I felt immensely proud to be British when I heard he'd upset the morally bankrupt shitheads that comprise most of the US movie biz.

Fuck Hollywood.


----------



## kabbes (Jan 19, 2011)

I liked The Invention of Lying, so fuck you all.


----------



## Santino (Jan 19, 2011)

kabbes said:


> I liked The Invention of Lying, so fuck you all.


 
Or DID you...?


----------



## kabbes (Jan 19, 2011)

Fuck off, you fucking fuck


----------



## boohoo (Jan 19, 2011)

Are we still talking about this? It's so yesterday - didn't people move onto todays celebrity gossip?


----------



## kabbes (Jan 19, 2011)

Hush, I'm being defensive.


----------



## boohoo (Jan 19, 2011)

Anti-celebrity peeps have bun fight for many hours about celebrity!!


----------



## Santino (Jan 19, 2011)

boohoo said:


> Anti-celebrity peeps have bun fight for many hours about celebrity!!


 
And what great endeavour are you spending your time on?

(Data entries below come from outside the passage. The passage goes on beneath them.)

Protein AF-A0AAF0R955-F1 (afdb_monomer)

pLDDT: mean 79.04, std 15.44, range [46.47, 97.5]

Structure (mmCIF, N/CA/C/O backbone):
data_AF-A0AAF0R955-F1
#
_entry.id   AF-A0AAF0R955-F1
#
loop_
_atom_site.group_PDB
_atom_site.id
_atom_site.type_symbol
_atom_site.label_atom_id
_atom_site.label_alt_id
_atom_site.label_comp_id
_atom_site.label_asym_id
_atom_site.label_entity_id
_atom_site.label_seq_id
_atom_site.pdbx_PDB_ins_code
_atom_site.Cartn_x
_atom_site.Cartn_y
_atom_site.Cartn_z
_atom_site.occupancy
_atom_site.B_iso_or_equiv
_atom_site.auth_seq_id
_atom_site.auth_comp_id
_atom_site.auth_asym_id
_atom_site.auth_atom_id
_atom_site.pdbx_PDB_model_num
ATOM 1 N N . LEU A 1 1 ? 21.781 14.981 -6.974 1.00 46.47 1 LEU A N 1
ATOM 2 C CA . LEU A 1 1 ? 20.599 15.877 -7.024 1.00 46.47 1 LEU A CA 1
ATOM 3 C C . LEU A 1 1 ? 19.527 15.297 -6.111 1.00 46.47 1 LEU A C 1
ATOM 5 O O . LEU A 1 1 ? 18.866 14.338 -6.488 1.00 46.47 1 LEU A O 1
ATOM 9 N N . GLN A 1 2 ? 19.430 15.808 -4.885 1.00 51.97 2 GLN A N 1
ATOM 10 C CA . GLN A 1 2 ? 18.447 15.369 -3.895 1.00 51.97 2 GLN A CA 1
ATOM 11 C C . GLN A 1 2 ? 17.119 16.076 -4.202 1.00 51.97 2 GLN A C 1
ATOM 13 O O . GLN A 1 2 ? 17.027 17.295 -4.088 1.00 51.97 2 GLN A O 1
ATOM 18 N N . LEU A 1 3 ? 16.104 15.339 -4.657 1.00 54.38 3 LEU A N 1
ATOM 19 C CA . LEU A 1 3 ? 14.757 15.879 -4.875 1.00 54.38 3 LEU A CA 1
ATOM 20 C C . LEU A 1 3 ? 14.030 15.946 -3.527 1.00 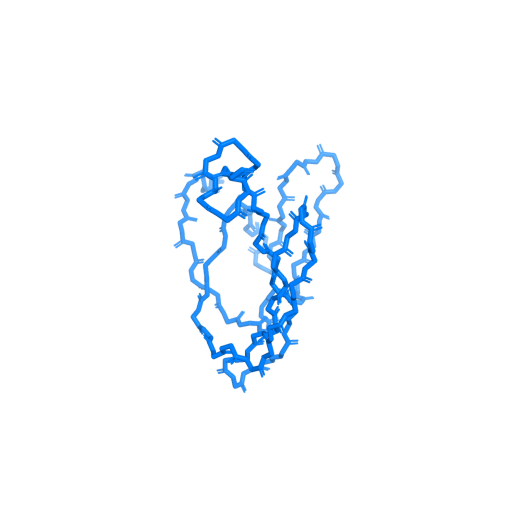54.38 3 LEU A C 1
ATOM 22 O O . LEU A 1 3 ? 13.204 15.100 -3.198 1.00 54.38 3 LEU A O 1
ATOM 26 N N . VAL A 1 4 ? 14.386 16.946 -2.723 1.00 54.47 4 VAL A N 1
ATOM 27 C CA . VAL A 1 4 ? 13.684 17.260 -1.476 1.00 54.47 4 VAL A CA 1
ATOM 28 C C . VAL A 1 4 ? 12.288 17.780 -1.848 1.00 54.47 4 VAL A C 1
ATOM 30 O O . VAL A 1 4 ? 12.170 18.744 -2.598 1.00 54.47 4 VAL A O 1
ATOM 33 N N . ASN A 1 5 ? 11.237 17.123 -1.351 1.00 58.12 5 ASN A N 1
ATOM 34 C CA . ASN A 1 5 ? 9.813 17.464 -1.541 1.00 58.12 5 ASN A CA 1
ATOM 35 C C . ASN A 1 5 ? 9.205 17.230 -2.936 1.00 58.12 5 ASN A C 1
ATOM 37 O O . ASN A 1 5 ? 8.158 17.795 -3.250 1.00 58.12 5 ASN A O 1
ATOM 41 N N . ALA A 1 6 ? 9.784 16.364 -3.769 1.00 64.50 6 ALA A N 1
ATOM 42 C CA . ALA A 1 6 ? 9.108 15.954 -5.000 1.00 64.50 6 ALA A CA 1
ATOM 43 C C . ALA A 1 6 ? 8.033 14.891 -4.718 1.00 64.50 6 ALA A C 1
ATOM 45 O O . ALA A 1 6 ? 8.331 13.802 -4.228 1.00 64.50 6 ALA A O 1
ATOM 46 N N . HIS A 1 7 ? 6.784 15.195 -5.067 1.00 65.88 7 HIS A N 1
ATOM 47 C CA . HIS A 1 7 ? 5.679 14.241 -5.026 1.00 65.88 7 HIS A CA 1
ATOM 48 C C . HIS A 1 7 ? 5.723 13.367 -6.277 1.00 65.88 7 HIS A C 1
ATOM 50 O O . HIS A 1 7 ? 5.182 13.715 -7.327 1.00 65.88 7 HIS A O 1
ATOM 56 N N . ASN A 1 8 ? 6.417 12.238 -6.182 1.00 75.25 8 ASN A N 1
ATOM 57 C CA . ASN A 1 8 ? 6.484 11.286 -7.280 1.00 75.25 8 ASN A CA 1
ATOM 58 C C . ASN A 1 8 ? 5.301 10.316 -7.187 1.00 75.25 8 ASN A C 1
ATOM 60 O O . ASN A 1 8 ? 5.060 9.717 -6.135 1.00 75.25 8 ASN A O 1
ATOM 64 N N . LYS A 1 9 ? 4.573 10.177 -8.298 1.00 86.94 9 LYS A N 1
ATOM 65 C CA . LYS A 1 9 ? 3.480 9.213 -8.437 1.00 86.94 9 LYS A CA 1
ATOM 66 C C . LYS A 1 9 ? 4.048 7.853 -8.830 1.00 86.94 9 LYS A C 1
ATOM 68 O O . LYS A 1 9 ? 4.807 7.771 -9.794 1.00 86.94 9 LYS A O 1
ATOM 73 N N . PHE A 1 10 ? 3.666 6.823 -8.091 1.00 88.38 10 PHE A N 1
ATOM 74 C CA . PHE A 1 10 ? 4.115 5.446 -8.268 1.00 88.38 10 PHE A CA 1
ATOM 75 C C . PHE A 1 10 ? 2.933 4.508 -8.469 1.00 88.38 10 PHE A C 1
ATOM 77 O O . PHE A 1 10 ? 1.839 4.751 -7.948 1.00 88.38 10 PHE A O 1
ATOM 84 N N . LEU A 1 11 ? 3.183 3.419 -9.191 1.00 92.38 11 LEU A N 1
ATOM 85 C CA . LEU A 1 11 ? 2.287 2.269 -9.192 1.00 92.38 11 LEU A CA 1
ATOM 86 C C . LEU A 1 11 ? 2.442 1.521 -7.869 1.00 92.38 11 LEU A C 1
ATOM 88 O O . LEU A 1 11 ? 3.509 1.553 -7.252 1.00 92.38 11 LEU A O 1
ATOM 92 N N . VAL A 1 12 ? 1.400 0.819 -7.437 1.00 92.12 12 VAL A N 1
ATOM 93 C CA . VAL A 1 12 ? 1.421 0.044 -6.191 1.00 92.12 12 VAL A CA 1
ATOM 94 C C . VAL A 1 12 ? 2.547 -0.999 -6.214 1.00 92.12 12 VAL A C 1
ATOM 96 O O . VAL A 1 12 ? 3.253 -1.173 -5.220 1.00 92.12 12 VAL A O 1
ATOM 99 N N . PHE A 1 13 ? 2.803 -1.621 -7.368 1.00 92.19 13 PHE A N 1
ATOM 100 C CA . PHE A 1 13 ? 3.927 -2.543 -7.553 1.00 92.19 13 PHE A CA 1
ATOM 101 C C . PHE A 1 13 ? 5.304 -1.913 -7.268 1.00 92.19 13 PHE A C 1
ATOM 103 O O . PHE A 1 13 ? 6.187 -2.580 -6.724 1.00 92.19 13 PHE A O 1
ATOM 110 N N . ASP A 1 14 ? 5.507 -0.628 -7.583 1.00 90.19 14 ASP A N 1
ATOM 111 C CA . ASP A 1 14 ? 6.808 0.028 -7.399 1.00 90.19 14 ASP A CA 1
ATOM 112 C C . ASP A 1 14 ? 7.217 0.081 -5.920 1.00 90.19 14 ASP A C 1
ATOM 114 O O . ASP A 1 14 ? 8.410 -0.006 -5.609 1.00 90.19 14 ASP A O 1
ATOM 118 N N . PHE A 1 15 ? 6.244 0.151 -5.001 1.00 88.88 15 PHE A N 1
ATOM 119 C CA . PHE A 1 15 ? 6.493 0.171 -3.557 1.00 88.88 15 PHE A CA 1
ATOM 120 C C . PHE A 1 15 ? 7.185 -1.099 -3.059 1.00 88.88 15 PHE A C 1
ATOM 122 O O . PHE A 1 15 ? 7.984 -1.027 -2.128 1.00 88.88 15 PHE A O 1
ATOM 129 N N . LEU A 1 16 ? 6.955 -2.245 -3.708 1.00 87.69 16 LEU A N 1
ATOM 130 C CA . LEU A 1 16 ? 7.617 -3.506 -3.359 1.00 87.69 16 LEU A C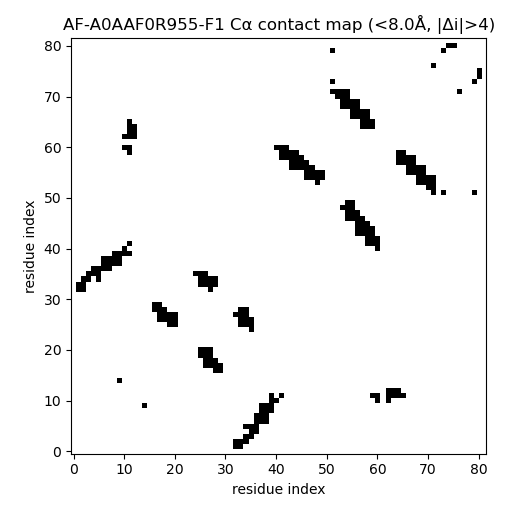A 1
ATOM 131 C C . LEU A 1 16 ? 9.105 -3.521 -3.725 1.00 87.69 16 LEU A C 1
ATOM 133 O O . LEU A 1 16 ? 9.862 -4.353 -3.230 1.00 87.69 16 LEU A O 1
ATOM 137 N N . THR A 1 17 ? 9.535 -2.610 -4.599 1.00 86.06 17 THR A N 1
ATOM 138 C CA . THR A 1 17 ? 10.930 -2.511 -5.051 1.00 86.06 17 THR A CA 1
ATOM 139 C C . THR A 1 17 ? 11.745 -1.481 -4.269 1.00 86.06 17 THR A C 1
ATOM 141 O O . THR A 1 17 ? 12.950 -1.349 -4.498 1.00 86.06 17 THR A O 1
ATOM 144 N N . LEU A 1 18 ? 11.099 -0.749 -3.358 1.00 85.38 18 LEU A N 1
ATOM 145 C CA . LEU A 1 18 ? 11.732 0.260 -2.524 1.00 85.38 18 LEU A CA 1
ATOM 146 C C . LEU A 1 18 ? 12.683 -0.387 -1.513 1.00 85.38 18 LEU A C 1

Are you undermining the capitalist stranglehold on our democracy? Researching a sustainable alternative to fossil fuels?


----------



## fractionMan (Jan 19, 2011)

Just watched it.  Fucking brilliant imo.  Good for him.


----------



## boohoo (Jan 19, 2011)

No I'm recording London's murals. 

london Mural Preservation Society

(Other people who know me would have warned you not to ask... many of them know more about murals than they want too!!!)


----------



## Santino (Jan 19, 2011)

Bah, who gives a shit about murals? Let me know when you have a DVD boxed set out.


----------



## boohoo (Jan 19, 2011)

Santino said:


> Bah, who gives a shit about murals? Let me know when you have a DVD boxed set out.


 
Some people.... And you are probably right - no-one gives a shit hence we are left with lots of run down looking murals with no-one taking responsibility for removing them or restoring them. So what was done to improve an area now brings it down! 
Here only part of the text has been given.